Através de suas palavras, percebi, pela primeira vez, claramente, as dimensões continentais e mundiais do nosso fracasso e o seu terrível impacto sobre a luta de liberação da América Latina.
(…)
Meu sentimento sempre foi – e o é, desde agora – o de que Allende, no plano ideológico, era um homem só, sem ajuda. Incompreendido. Mesmo os chilenos mais próximos dele se surpreendiam a cada dia com a grandeza do homem que os incitava e comandava. Não lhes era fácil substituir a imagem corrente do senador, tantas vezes candidato à presidência, pela figura do estadista que nele reconheciam agora, surpresos e às vezes duvidosos. Mais difícil ainda, para muitos, era aceitar a sua liderança de estadista, dentro de um processo político, quando o que aspiravam na realidade era um comandante à frente de um grupo de ação direta.

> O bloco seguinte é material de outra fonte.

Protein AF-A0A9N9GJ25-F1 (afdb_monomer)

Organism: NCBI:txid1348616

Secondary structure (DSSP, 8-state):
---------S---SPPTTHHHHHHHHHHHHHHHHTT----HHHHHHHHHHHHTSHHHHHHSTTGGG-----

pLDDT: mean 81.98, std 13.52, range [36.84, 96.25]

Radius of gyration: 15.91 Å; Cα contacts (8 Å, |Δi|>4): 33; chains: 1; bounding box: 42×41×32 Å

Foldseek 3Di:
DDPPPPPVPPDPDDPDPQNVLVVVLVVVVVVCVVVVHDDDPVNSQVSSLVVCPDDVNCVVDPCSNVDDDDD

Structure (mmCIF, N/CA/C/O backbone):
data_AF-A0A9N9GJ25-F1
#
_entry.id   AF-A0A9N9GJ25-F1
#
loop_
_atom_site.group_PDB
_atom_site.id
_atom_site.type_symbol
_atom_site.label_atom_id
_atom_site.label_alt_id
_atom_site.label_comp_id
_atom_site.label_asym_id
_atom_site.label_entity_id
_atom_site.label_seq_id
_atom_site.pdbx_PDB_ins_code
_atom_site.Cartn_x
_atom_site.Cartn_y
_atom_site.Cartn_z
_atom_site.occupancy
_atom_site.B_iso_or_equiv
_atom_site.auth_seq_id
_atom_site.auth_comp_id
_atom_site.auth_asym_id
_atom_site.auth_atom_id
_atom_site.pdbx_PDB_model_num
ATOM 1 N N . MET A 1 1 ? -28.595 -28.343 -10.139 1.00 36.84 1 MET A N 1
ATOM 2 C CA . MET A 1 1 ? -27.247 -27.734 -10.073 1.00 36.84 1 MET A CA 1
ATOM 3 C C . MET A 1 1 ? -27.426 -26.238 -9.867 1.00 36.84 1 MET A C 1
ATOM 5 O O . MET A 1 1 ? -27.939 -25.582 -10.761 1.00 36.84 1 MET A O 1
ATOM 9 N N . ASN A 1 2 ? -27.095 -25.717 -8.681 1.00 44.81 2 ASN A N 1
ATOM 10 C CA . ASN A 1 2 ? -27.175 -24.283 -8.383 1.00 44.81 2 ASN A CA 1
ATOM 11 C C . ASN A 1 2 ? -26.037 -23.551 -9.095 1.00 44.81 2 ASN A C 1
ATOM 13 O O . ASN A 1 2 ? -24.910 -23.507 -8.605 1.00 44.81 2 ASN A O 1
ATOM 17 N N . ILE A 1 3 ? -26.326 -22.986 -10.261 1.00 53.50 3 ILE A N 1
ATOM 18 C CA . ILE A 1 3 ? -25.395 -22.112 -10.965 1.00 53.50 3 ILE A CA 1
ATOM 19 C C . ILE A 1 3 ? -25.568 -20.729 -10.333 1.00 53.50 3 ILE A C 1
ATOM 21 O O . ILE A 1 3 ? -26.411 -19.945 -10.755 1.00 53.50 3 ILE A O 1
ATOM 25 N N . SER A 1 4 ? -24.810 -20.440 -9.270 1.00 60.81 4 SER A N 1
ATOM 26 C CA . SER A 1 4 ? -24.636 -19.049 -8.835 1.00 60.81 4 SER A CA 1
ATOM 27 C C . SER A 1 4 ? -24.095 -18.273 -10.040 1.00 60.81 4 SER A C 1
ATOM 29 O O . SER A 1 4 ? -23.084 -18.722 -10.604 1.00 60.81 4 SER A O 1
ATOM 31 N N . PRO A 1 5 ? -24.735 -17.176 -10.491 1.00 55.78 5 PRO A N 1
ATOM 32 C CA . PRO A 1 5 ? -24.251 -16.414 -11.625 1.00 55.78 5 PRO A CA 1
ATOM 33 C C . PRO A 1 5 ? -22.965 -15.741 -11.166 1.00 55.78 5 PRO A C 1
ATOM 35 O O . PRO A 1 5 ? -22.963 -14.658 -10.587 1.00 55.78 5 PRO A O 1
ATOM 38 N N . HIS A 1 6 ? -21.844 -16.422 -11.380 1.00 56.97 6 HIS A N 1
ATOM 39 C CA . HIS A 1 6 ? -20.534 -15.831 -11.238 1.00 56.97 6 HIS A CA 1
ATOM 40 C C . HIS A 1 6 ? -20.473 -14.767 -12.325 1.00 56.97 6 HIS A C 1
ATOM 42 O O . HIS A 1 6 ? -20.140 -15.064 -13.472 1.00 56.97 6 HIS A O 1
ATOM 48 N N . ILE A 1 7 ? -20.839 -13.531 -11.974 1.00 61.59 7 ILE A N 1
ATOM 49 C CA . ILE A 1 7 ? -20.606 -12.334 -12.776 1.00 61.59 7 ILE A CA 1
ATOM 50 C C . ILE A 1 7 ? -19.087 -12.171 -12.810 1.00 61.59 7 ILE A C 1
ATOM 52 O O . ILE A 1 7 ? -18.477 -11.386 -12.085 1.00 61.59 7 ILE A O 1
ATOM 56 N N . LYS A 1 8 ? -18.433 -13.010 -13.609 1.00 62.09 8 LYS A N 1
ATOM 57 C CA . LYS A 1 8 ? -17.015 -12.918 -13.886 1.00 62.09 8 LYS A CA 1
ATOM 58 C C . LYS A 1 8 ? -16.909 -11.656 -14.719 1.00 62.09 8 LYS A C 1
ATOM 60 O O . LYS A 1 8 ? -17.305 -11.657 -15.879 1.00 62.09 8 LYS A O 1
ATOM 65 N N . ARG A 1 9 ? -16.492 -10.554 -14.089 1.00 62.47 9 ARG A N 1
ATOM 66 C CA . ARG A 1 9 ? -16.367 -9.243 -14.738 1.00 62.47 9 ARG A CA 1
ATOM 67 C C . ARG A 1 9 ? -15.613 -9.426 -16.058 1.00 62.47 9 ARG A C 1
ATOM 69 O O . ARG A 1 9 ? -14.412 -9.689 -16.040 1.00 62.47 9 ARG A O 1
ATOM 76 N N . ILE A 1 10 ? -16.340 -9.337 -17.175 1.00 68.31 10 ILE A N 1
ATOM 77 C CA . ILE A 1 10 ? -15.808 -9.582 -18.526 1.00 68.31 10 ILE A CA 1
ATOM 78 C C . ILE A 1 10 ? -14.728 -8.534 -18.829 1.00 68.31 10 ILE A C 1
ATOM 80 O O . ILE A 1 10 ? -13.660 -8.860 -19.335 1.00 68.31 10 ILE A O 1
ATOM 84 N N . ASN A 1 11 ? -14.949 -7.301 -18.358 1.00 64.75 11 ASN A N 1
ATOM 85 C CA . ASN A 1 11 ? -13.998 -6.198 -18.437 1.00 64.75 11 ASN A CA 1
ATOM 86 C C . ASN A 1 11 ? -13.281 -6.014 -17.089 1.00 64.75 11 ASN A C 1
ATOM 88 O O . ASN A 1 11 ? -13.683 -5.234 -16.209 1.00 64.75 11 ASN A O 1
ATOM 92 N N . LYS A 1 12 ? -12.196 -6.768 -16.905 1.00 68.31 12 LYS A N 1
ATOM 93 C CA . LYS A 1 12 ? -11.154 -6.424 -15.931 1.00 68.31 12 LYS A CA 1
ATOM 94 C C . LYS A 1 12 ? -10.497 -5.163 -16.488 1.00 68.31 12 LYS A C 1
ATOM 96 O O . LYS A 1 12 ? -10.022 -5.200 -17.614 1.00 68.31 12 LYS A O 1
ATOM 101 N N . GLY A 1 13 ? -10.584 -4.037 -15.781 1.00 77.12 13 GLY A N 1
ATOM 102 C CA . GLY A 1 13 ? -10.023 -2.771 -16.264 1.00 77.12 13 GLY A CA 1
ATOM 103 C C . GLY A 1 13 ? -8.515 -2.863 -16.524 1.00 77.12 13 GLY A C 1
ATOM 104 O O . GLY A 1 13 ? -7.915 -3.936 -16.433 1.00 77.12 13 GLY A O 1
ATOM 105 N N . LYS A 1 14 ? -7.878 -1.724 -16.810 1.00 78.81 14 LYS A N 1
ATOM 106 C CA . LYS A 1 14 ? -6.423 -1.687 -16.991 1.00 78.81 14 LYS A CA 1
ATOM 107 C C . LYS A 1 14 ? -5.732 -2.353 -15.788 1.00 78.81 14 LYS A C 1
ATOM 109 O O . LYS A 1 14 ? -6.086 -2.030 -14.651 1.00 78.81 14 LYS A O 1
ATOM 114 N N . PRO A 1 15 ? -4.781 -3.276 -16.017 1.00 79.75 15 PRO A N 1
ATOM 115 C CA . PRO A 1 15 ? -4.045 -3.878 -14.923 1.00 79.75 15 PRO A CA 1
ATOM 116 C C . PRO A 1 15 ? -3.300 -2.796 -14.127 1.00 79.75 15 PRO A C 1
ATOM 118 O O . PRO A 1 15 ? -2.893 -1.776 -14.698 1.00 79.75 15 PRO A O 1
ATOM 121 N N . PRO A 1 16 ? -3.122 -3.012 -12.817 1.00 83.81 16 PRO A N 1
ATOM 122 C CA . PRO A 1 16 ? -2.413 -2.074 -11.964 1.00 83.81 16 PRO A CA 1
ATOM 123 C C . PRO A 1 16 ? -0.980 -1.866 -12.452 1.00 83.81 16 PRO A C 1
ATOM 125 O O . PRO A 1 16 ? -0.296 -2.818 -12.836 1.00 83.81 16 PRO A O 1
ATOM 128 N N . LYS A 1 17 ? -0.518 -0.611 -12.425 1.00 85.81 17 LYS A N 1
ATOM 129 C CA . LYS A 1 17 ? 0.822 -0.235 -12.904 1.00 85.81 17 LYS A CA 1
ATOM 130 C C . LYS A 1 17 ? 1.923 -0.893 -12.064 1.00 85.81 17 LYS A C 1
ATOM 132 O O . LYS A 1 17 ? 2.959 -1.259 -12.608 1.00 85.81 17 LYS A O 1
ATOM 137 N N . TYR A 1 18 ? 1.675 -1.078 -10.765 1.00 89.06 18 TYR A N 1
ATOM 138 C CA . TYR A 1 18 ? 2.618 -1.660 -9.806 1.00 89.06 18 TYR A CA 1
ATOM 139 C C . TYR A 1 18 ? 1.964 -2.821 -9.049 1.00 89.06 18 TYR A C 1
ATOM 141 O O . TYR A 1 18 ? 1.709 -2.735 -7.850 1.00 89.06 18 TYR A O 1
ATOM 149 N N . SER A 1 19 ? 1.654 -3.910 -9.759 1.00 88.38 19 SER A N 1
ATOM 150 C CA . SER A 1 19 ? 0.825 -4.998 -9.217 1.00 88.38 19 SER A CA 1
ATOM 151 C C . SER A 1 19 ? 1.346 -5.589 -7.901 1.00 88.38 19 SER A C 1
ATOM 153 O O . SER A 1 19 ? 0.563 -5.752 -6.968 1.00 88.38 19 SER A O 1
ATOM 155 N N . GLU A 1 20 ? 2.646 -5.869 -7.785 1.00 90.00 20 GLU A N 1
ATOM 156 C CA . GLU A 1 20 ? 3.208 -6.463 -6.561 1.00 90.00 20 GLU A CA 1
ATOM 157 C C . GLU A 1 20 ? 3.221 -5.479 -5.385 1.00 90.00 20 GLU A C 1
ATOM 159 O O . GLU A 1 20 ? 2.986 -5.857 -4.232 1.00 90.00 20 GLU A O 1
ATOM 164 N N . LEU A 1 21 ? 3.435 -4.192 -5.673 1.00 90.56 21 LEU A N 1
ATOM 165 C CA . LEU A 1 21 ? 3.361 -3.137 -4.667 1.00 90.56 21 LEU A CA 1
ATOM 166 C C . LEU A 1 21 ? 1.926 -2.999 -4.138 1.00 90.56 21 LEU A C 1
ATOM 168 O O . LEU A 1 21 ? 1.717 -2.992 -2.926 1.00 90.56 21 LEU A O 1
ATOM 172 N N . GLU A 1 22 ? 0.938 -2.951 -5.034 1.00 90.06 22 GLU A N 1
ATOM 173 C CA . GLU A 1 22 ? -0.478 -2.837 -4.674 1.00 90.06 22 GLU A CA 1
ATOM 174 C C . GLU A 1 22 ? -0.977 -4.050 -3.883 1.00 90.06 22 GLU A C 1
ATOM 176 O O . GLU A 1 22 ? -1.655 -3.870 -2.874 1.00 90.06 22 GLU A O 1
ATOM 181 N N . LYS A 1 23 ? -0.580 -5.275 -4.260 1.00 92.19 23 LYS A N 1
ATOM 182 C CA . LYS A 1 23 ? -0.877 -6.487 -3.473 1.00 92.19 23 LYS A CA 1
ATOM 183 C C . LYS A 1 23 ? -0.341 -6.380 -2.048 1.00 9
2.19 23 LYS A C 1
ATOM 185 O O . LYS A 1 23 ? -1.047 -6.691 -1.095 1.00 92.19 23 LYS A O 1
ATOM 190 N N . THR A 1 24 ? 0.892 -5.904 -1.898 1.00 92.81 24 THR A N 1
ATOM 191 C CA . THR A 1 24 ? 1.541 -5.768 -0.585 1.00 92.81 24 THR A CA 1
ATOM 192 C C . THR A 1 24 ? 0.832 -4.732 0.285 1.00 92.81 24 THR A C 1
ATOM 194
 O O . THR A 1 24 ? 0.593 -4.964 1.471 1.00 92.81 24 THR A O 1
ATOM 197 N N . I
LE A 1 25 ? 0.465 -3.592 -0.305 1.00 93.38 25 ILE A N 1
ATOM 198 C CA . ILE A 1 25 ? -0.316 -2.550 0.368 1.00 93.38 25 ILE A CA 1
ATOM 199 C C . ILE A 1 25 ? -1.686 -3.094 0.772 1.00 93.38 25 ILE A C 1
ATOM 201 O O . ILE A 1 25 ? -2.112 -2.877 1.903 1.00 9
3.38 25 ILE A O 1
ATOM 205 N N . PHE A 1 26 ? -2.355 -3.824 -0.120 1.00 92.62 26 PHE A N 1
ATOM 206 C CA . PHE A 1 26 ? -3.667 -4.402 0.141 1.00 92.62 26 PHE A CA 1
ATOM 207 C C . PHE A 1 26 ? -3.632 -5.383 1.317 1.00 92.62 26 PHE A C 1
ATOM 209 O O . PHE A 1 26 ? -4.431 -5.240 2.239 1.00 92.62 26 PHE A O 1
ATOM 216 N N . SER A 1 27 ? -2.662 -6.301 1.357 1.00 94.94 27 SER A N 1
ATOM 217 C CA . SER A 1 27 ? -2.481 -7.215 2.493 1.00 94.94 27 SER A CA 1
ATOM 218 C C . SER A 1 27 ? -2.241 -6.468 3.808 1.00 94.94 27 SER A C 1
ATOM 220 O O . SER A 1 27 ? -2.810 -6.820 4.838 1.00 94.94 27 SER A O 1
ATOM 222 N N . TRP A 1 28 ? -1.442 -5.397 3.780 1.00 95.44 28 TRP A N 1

Aquele homem sozinho encabeçava, delineava e dirigia o processo mais generoso e complexo do mundo moderno, elevando o Chile a alturas incomparáveis de criatividade teórica e a impensáveis ousadias de repensar tudo o que as esquerdas tinham como dogmas. Sua tarefa era nada menos que abrir uma rota nova – evolutiva – ao socialismo.
(…)
Para esta gigantesca tarefa político-ideológica, Allende estava só. Para uns, os ortodoxos, a via chilena era uma espécie de armadilha da história que punha em risco conquistas e seguranças duramente conquistadas em décadas de lutas. Apesar disso, foram eles os que melhor compreenderam o processo em sua especificidade e os que mais ajudaram , tanto a realizar suas potencialidades, como a reconhecer suas limitações. Mas isto é dizer muito pouco ainda quando, na realidade, os comunistas chilenos foram o único apoio sólido e seguro com que Allende contou em seus três anos de luta.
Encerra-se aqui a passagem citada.